REQUIREMENT → Repeat the lines below exactly as written, please, from the line with "ATOM 30 N N" to the line with "ATOM 38 C C", both lines included, and no others.

Stored data entries
------------------------

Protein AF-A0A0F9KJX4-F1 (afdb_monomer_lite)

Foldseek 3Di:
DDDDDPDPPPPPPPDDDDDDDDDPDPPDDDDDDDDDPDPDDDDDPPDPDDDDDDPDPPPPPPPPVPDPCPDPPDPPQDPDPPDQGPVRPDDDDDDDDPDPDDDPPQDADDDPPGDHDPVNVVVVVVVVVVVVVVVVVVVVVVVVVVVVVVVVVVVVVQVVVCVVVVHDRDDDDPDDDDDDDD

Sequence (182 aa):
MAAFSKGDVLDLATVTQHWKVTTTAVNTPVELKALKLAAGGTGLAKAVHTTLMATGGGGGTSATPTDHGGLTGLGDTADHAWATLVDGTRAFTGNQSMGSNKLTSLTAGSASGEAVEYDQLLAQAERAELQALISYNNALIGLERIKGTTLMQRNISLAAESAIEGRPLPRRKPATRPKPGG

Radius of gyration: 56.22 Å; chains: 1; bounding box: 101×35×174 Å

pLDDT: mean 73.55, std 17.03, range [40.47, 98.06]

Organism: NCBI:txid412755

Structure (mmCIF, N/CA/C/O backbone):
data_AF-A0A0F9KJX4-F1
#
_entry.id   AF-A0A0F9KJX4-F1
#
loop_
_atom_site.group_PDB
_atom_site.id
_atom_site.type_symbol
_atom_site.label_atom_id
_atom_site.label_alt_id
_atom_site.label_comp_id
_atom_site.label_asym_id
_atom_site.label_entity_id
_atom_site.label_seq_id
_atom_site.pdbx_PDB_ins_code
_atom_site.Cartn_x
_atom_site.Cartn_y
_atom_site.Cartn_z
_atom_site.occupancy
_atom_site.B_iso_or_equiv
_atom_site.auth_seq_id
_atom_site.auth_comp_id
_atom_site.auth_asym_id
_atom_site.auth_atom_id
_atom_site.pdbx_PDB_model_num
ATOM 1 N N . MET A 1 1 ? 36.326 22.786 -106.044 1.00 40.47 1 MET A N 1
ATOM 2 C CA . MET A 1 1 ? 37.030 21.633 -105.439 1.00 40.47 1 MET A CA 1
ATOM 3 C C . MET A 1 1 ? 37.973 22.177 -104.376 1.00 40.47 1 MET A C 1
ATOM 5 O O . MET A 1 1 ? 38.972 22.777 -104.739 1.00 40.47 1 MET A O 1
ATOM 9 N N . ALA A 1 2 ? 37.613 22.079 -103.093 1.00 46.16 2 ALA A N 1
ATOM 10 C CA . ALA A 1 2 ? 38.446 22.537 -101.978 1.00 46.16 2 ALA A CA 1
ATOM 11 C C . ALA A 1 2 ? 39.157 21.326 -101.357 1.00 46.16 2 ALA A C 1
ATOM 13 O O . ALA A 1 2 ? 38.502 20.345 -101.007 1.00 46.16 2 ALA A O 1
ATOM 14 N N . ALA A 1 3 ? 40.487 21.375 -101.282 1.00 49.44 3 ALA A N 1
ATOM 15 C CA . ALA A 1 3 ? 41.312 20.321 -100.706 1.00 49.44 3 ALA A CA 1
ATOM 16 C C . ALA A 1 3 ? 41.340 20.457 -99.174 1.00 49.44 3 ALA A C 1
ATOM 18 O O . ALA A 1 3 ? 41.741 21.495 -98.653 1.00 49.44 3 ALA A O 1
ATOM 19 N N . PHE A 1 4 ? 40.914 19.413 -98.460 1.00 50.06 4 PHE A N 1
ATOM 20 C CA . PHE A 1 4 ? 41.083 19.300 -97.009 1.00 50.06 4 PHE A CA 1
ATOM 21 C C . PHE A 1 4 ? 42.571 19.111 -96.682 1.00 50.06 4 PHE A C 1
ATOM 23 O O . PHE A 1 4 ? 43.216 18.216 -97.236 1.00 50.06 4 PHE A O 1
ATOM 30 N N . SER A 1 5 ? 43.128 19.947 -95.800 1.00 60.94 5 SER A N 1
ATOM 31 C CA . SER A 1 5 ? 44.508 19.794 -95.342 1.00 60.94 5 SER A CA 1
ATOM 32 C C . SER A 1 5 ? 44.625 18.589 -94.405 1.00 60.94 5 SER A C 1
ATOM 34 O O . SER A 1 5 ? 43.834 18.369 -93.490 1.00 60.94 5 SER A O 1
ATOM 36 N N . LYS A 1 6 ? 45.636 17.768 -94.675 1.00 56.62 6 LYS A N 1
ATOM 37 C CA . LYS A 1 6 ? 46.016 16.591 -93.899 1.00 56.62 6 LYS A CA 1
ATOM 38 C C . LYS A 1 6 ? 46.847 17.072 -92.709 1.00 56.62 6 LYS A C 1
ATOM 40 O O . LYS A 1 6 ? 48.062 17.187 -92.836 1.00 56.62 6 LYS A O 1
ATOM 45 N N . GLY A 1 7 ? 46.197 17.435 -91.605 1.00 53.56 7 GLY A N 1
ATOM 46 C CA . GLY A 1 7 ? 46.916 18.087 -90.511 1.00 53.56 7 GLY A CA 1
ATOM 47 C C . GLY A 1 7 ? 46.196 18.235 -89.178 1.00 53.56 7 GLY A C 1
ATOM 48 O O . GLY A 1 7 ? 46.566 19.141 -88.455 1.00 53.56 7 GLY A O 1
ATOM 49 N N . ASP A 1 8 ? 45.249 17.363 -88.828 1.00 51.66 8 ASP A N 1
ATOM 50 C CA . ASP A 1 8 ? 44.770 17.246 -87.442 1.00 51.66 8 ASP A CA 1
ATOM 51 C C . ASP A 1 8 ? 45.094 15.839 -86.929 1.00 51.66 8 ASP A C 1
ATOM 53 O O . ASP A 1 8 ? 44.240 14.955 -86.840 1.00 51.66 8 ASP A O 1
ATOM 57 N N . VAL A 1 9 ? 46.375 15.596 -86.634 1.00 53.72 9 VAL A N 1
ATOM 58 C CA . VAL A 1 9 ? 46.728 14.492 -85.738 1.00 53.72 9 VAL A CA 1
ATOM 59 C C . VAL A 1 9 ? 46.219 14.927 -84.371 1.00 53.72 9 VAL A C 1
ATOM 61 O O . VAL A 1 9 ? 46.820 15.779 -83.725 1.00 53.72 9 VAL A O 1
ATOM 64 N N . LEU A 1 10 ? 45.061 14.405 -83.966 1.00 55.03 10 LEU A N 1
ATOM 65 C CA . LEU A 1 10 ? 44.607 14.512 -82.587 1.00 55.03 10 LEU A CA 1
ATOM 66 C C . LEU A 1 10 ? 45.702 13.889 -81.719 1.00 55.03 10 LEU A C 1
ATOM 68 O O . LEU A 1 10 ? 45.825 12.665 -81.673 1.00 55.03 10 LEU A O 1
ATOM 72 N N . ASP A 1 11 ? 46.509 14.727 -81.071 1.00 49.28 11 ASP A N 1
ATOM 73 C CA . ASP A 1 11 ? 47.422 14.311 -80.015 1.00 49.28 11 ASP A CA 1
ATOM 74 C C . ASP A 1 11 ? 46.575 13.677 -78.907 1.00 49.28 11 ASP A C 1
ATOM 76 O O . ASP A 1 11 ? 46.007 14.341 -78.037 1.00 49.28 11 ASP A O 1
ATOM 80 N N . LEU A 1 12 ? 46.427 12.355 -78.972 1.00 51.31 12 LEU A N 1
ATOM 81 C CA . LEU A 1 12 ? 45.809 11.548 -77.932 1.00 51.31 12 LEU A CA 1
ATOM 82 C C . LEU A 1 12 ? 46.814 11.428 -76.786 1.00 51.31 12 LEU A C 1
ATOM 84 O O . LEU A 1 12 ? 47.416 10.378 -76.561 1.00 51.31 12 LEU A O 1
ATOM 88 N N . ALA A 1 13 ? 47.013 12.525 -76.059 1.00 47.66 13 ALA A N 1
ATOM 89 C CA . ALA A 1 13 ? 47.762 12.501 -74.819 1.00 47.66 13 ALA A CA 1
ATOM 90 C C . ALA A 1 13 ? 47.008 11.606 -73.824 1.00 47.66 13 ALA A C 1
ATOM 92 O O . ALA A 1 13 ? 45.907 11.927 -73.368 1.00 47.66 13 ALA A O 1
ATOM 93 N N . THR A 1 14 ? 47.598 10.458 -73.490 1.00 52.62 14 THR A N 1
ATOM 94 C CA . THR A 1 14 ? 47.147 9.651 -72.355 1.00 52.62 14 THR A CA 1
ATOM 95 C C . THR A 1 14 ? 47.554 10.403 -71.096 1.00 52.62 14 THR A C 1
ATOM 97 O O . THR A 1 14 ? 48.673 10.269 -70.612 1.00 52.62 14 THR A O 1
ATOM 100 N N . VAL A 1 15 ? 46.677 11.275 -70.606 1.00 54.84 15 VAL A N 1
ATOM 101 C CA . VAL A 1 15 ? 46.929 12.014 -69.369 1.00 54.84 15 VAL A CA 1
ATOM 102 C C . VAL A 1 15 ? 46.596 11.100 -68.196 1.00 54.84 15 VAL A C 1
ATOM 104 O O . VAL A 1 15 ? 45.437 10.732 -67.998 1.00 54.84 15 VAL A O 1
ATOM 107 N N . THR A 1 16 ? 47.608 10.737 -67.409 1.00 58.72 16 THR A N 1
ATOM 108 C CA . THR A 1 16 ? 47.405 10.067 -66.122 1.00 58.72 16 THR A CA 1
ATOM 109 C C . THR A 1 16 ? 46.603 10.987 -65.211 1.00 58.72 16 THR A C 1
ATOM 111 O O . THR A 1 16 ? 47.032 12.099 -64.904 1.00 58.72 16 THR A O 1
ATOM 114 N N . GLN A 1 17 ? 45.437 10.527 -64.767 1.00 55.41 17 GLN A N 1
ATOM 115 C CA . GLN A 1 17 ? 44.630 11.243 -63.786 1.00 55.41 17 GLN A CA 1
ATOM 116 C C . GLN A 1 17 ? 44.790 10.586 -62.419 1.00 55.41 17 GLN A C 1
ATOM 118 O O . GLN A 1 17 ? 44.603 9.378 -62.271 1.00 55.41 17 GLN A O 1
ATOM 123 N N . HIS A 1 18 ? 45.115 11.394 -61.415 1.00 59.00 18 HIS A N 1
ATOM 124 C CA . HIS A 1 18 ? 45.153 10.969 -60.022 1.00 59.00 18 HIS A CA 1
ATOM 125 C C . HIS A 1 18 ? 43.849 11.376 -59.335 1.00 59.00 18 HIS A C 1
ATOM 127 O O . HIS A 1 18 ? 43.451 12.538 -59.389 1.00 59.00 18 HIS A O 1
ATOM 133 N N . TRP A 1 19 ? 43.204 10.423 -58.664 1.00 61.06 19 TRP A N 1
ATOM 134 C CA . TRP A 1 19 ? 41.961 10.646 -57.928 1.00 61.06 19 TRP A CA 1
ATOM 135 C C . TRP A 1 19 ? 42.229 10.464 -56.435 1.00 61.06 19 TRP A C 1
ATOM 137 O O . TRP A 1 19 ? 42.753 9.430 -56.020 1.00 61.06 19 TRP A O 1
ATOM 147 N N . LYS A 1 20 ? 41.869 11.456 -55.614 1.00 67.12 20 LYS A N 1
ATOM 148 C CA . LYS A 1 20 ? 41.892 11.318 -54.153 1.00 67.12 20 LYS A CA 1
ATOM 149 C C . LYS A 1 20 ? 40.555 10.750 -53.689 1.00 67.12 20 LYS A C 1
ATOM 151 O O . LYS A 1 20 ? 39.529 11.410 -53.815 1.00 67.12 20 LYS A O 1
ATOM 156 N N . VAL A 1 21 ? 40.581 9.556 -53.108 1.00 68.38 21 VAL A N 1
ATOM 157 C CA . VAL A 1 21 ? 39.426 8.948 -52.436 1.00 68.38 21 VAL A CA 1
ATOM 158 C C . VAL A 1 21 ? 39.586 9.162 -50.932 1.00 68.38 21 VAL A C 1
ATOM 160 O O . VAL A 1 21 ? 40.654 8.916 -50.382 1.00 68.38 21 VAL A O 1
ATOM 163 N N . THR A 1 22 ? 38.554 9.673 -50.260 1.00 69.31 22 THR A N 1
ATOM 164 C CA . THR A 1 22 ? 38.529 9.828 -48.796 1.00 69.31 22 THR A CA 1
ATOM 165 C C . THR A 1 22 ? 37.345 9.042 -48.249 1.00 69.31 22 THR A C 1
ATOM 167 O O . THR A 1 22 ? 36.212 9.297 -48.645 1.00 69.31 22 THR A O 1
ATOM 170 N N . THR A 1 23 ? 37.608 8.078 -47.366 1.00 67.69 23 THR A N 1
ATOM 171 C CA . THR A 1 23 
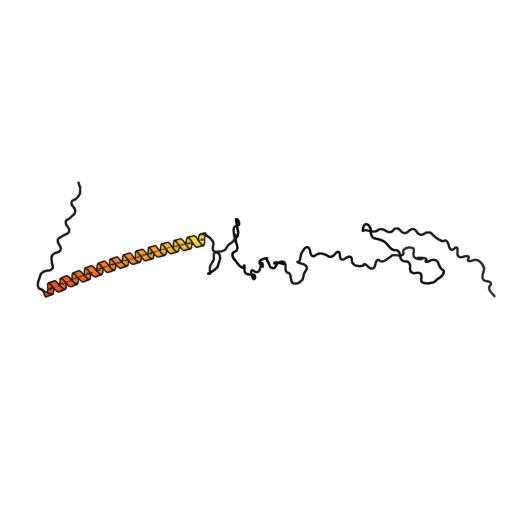? 36.587 7.255 -46.702 1.00 67.69 23 THR A CA 1
ATOM 172 C C . THR A 1 23 ? 36.483 7.648 -45.231 1.00 67.69 23 THR A C 1
ATOM 174 O O . THR A 1 23 ? 37.497 7.890 -44.582 1.00 67.69 23 THR A O 1
ATOM 177 N N . THR A 1 24 ? 35.267 7.704 -44.689 1.00 66.69 24 THR A N 1
ATOM 178 C CA . THR A 1 24 ? 35.012 8.053 -43.277 1.00 66.69 24 THR A CA 1
ATOM 179 C C . THR A 1 24 ? 34.956 6.838 -42.348 1.00 66.69 24 THR A C 1
ATOM 181 O O . THR A 1 24 ? 34.965 7.004 -41.133 1.00 66.69 24 THR A O 1
ATOM 184 N N . ALA A 1 25 ? 34.934 5.623 -42.900 1.00 64.38 25 ALA A N 1
ATOM 185 C CA . ALA A 1 25 ? 34.916 4.372 -42.150 1.00 64.38 25 ALA A CA 1
ATOM 186 C C . ALA A 1 25 ? 36.156 3.520 -42.466 1.00 64.38 25 ALA A C 1
ATOM 188 O O . ALA A 1 25 ? 36.598 3.426 -43.615 1.00 64.38 25 ALA A O 1
ATOM 189 N N . VAL A 1 26 ? 36.720 2.897 -41.429 1.00 62.16 26 VAL A N 1
ATOM 190 C CA . VAL A 1 26 ? 37.861 1.974 -41.531 1.00 62.16 26 VAL A CA 1
ATOM 191 C C . VAL A 1 26 ? 37.414 0.690 -42.249 1.00 62.16 26 VAL A C 1
ATOM 193 O O . VAL A 1 26 ? 36.294 0.230 -42.047 1.00 62.16 26 VAL A O 1
ATOM 196 N N . ASN A 1 27 ? 38.281 0.110 -43.088 1.00 61.53 27 ASN A N 1
ATOM 197 C CA . ASN A 1 27 ? 38.056 -1.159 -43.805 1.00 61.53 27 ASN A CA 1
ATOM 198 C C . ASN A 1 27 ? 36.845 -1.199 -44.754 1.00 61.53 27 ASN A C 1
ATOM 200 O O . ASN A 1 27 ? 36.313 -2.275 -45.010 1.00 61.53 27 ASN A O 1
ATOM 204 N N . THR A 1 28 ? 36.406 -0.064 -45.302 1.00 66.44 28 THR A N 1
ATOM 205 C CA . THR A 1 28 ? 35.354 -0.064 -46.332 1.00 66.44 28 THR A CA 1
ATOM 206 C C . THR A 1 28 ? 35.974 -0.309 -47.711 1.00 66.44 28 THR A C 1
ATOM 208 O O . THR A 1 28 ? 36.734 0.545 -48.175 1.00 66.44 28 THR A O 1
ATOM 211 N N . PRO A 1 29 ? 35.680 -1.433 -48.394 1.00 66.88 29 PRO A N 1
ATOM 212 C CA . PRO A 1 29 ? 36.132 -1.639 -49.764 1.00 66.88 29 PRO A CA 1
ATOM 213 C C . PRO A 1 29 ? 35.475 -0.599 -50.677 1.00 66.88 29 PRO A C 1
ATOM 215 O O . PRO A 1 29 ? 34.252 -0.466 -50.688 1.00 66.88 29 PRO A O 1
ATOM 218 N N . VAL A 1 30 ? 36.276 0.139 -51.444 1.00 67.38 30 VAL A N 1
ATOM 219 C CA . VAL A 1 30 ? 35.775 1.071 -52.461 1.00 67.38 30 VAL A CA 1
ATOM 220 C C . VAL A 1 30 ? 36.023 0.457 -53.829 1.00 67.38 30 VAL A C 1
ATOM 222 O O . VAL A 1 30 ? 37.169 0.231 -54.209 1.00 67.38 30 VAL A O 1
ATOM 225 N N . GLU A 1 31 ? 34.953 0.204 -54.577 1.00 70.19 31 GLU A N 1
ATOM 226 C CA . GLU A 1 31 ? 35.041 -0.262 -55.959 1.00 70.19 31 GLU A CA 1
ATOM 227 C C . GLU A 1 31 ? 34.642 0.870 -56.912 1.00 70.19 31 GLU A C 1
ATOM 229 O O . GLU A 1 31 ? 33.522 1.380 -56.865 1.00 70.19 31 GLU A O 1
ATOM 234 N N . LEU A 1 32 ? 35.562 1.273 -57.790 1.00 64.62 32 LEU A N 1
ATOM 235 C CA . LEU A 1 32 ? 35.290 2.246 -58.846 1.00 64.62 32 LEU A CA 1
ATOM 236 C C . LEU A 1 32 ? 34.917 1.493 -60.127 1.00 64.62 32 LEU A C 1
ATOM 238 O O . LEU A 1 32 ? 35.779 0.912 -60.784 1.00 64.62 32 LEU A O 1
ATOM 242 N N . LYS A 1 33 ? 33.631 1.508 -60.494 1.00 60.59 33 LYS A N 1
ATOM 243 C CA . LYS A 1 33 ? 33.145 0.923 -61.754 1.00 60.59 33 LYS A CA 1
ATOM 244 C C . LYS A 1 33 ? 32.951 2.009 -62.801 1.00 60.59 33 LYS A C 1
ATOM 246 O O . LYS A 1 33 ? 32.117 2.893 -62.632 1.00 60.59 33 LYS A O 1
ATOM 251 N N . ALA A 1 34 ? 33.681 1.914 -63.906 1.00 60.75 34 ALA A N 1
ATOM 252 C CA . ALA A 1 34 ? 33.417 2.701 -65.105 1.00 60.75 34 ALA A CA 1
ATOM 253 C C . ALA A 1 34 ? 32.640 1.845 -66.116 1.00 60.75 34 ALA A C 1
ATOM 255 O O . ALA A 1 34 ? 33.052 0.730 -66.435 1.00 60.75 34 ALA A O 1
ATOM 256 N N . LEU A 1 35 ? 31.522 2.360 -66.635 1.00 53.59 35 LEU A N 1
ATOM 257 C CA . LEU A 1 35 ? 30.773 1.709 -67.710 1.00 53.59 35 LEU A CA 1
ATOM 258 C C . LEU A 1 35 ? 31.383 2.091 -69.065 1.00 53.59 35 LEU A C 1
ATOM 260 O O . LEU A 1 35 ? 31.502 3.273 -69.389 1.00 53.59 35 LEU A O 1
ATOM 264 N N . LYS A 1 36 ? 31.733 1.091 -69.879 1.00 54.81 36 LYS A N 1
ATOM 265 C CA . LYS A 1 36 ? 32.181 1.284 -71.263 1.00 54.81 36 LYS A CA 1
ATOM 266 C C . LYS A 1 36 ? 31.032 0.967 -72.219 1.00 54.81 36 LYS A C 1
ATOM 268 O O . LYS A 1 36 ? 30.597 -0.174 -72.294 1.00 54.81 36 LYS A O 1
ATOM 273 N N . LEU A 1 37 ? 30.557 1.974 -72.952 1.00 49.00 37 LEU A N 1
ATOM 274 C CA . LEU A 1 37 ? 29.388 1.854 -73.837 1.00 49.00 37 LEU A CA 1
ATOM 275 C C . LEU A 1 37 ? 29.714 1.397 -75.276 1.00 49.00 37 LEU A C 1
ATOM 277 O O . LEU A 1 37 ? 28.792 1.156 -76.047 1.00 49.00 37 LEU A O 1
ATOM 281 N N . ALA A 1 38 ? 30.992 1.251 -75.654 1.00 53.03 38 ALA A N 1
ATOM 282 C CA . ALA A 1 38 ? 31.399 0.732 -76.968 1.00 53.03 38 ALA A CA 1
ATOM 283 C C . ALA A 1 38 ? 32.785 0.059 -76.930 1.00 53.03 38 ALA A C 1
ATOM 285 O O . ALA A 1 38 ? 33.654 0.468 -76.158 1.00 53.03 38 ALA A O 1
ATOM 286 N N . ALA A 1 39 ? 33.011 -0.967 -77.762 1.00 47.00 39 ALA A N 1
ATOM 287 C CA . ALA A 1 39 ? 34.301 -1.653 -77.887 1.00 47.00 39 ALA A CA 1
ATOM 288 C C . ALA A 1 39 ? 35.302 -0.821 -78.715 1.00 47.00 39 ALA A C 1
ATOM 290 O O . ALA A 1 39 ? 34.947 -0.284 -79.756 1.00 47.00 39 ALA A O 1
ATOM 291 N N . GLY A 1 40 ? 36.556 -0.732 -78.247 1.00 53.31 40 GLY A N 1
ATOM 292 C CA . GLY A 1 40 ? 37.600 0.127 -78.833 1.00 53.31 40 GLY A CA 1
ATOM 293 C C . GLY A 1 40 ? 37.447 1.606 -78.443 1.00 53.31 40 GLY A C 1
ATOM 294 O O . GLY A 1 40 ? 36.585 2.304 -78.954 1.00 53.31 40 GLY A O 1
ATOM 295 N N . GLY A 1 41 ? 38.270 2.084 -77.501 1.00 55.59 41 GLY A N 1
ATOM 296 C CA . GLY A 1 41 ? 38.238 3.478 -77.031 1.00 55.59 41 GLY A CA 1
ATOM 297 C C . GLY A 1 41 ? 38.594 3.648 -75.549 1.00 55.59 41 GLY A C 1
ATOM 298 O O . GLY A 1 41 ? 38.341 2.751 -74.734 1.00 55.59 41 GLY A O 1
ATOM 299 N N . THR A 1 42 ? 39.187 4.800 -75.226 1.00 52.56 42 THR A N 1
ATOM 300 C CA . THR A 1 42 ? 39.530 5.265 -73.871 1.00 52.56 42 THR A CA 1
ATOM 301 C C . THR A 1 42 ? 38.313 5.956 -73.253 1.00 52.56 42 THR A C 1
ATOM 303 O O . THR A 1 42 ? 37.756 6.874 -73.853 1.00 52.56 42 THR A O 1
ATOM 306 N N . GLY A 1 43 ? 37.881 5.531 -72.063 1.00 52.97 43 GLY A N 1
ATOM 307 C CA . GLY A 1 43 ? 36.842 6.238 -71.312 1.00 52.97 43 GLY A CA 1
ATOM 308 C C . GLY A 1 43 ? 37.389 7.568 -70.796 1.00 52.97 43 GLY A C 1
ATOM 309 O O . GLY A 1 43 ? 38.153 7.578 -69.839 1.00 52.97 43 GLY A O 1
ATOM 310 N N . LEU A 1 44 ? 37.037 8.681 -71.444 1.00 51.41 44 LEU A N 1
ATOM 311 C CA . LEU A 1 44 ? 37.407 10.025 -70.997 1.00 51.41 44 LEU A CA 1
ATOM 312 C C . LEU A 1 44 ? 36.285 10.623 -70.142 1.00 51.41 44 LEU A C 1
ATOM 314 O O . LEU A 1 44 ? 35.213 10.945 -70.656 1.00 51.41 44 LEU A O 1
ATOM 318 N N . ALA A 1 45 ? 36.560 10.851 -68.858 1.00 55.34 45 ALA A N 1
ATOM 319 C CA . ALA A 1 45 ? 35.797 11.800 -68.056 1.00 55.34 45 ALA A CA 1
ATOM 320 C C . ALA A 1 45 ? 36.140 13.216 -68.555 1.00 55.34 45 ALA A C 1
ATOM 322 O O . ALA A 1 45 ? 37.170 13.783 -68.201 1.00 55.34 45 ALA A O 1
ATOM 323 N N . LYS A 1 46 ? 35.320 13.759 -69.464 1.00 52.50 46 LYS A N 1
ATOM 324 C CA . LYS A 1 46 ? 35.572 15.044 -70.149 1.00 52.50 46 LYS A CA 1
ATOM 325 C C . LYS A 1 46 ? 35.273 16.292 -69.304 1.00 52.50 46 LYS A C 1
ATOM 327 O O . LYS A 1 46 ? 35.395 17.401 -69.813 1.00 52.50 46 LYS A O 1
ATOM 332 N N . ALA A 1 47 ? 34.876 16.139 -68.042 1.00 54.94 47 ALA A N 1
ATOM 333 C CA . ALA A 1 47 ? 34.577 17.263 -67.163 1.00 54.94 47 ALA A CA 1
ATOM 334 C C . ALA A 1 47 ? 35.709 17.480 -66.152 1.00 54.94 47 ALA A C 1
ATOM 336 O O . ALA A 1 47 ? 36.117 16.546 -65.464 1.00 54.94 47 ALA A O 1
ATOM 337 N N . VAL A 1 48 ? 36.147 18.737 -66.017 1.00 52.75 48 VAL A N 1
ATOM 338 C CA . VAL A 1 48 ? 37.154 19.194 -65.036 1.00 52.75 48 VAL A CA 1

------------------------

RESPONSE TO THE TASK →
ATOM 30 N N . SER A 1 5 ? 43.128 19.947 -95.800 1.00 60.94 5 SER A N 1
ATOM 31 C CA . SER A 1 5 ? 44.508 19.794 -95.342 1.00 60.94 5 SER A CA 1
ATOM 32 C C . SER A 1 5 ? 44.625 18.589 -94.405 1.00 60.94 5 SER A C 1
ATOM 34 O O . SER A 1 5 ? 43.834 18.369 -93.490 1.00 60.94 5 SER A O 1
ATOM 36 N N . LYS A 1 6 ? 45.636 17.768 -94.675 1.00 56.62 6 LYS A N 1
ATOM 37 C CA . LYS A 1 6 ? 46.016 16.591 -93.899 1.00 56.62 6 LYS A CA 1
ATOM 38 C C . LYS A 1 6 ? 46.847 17.072 -92.709 1.00 56.62 6 LYS A C 1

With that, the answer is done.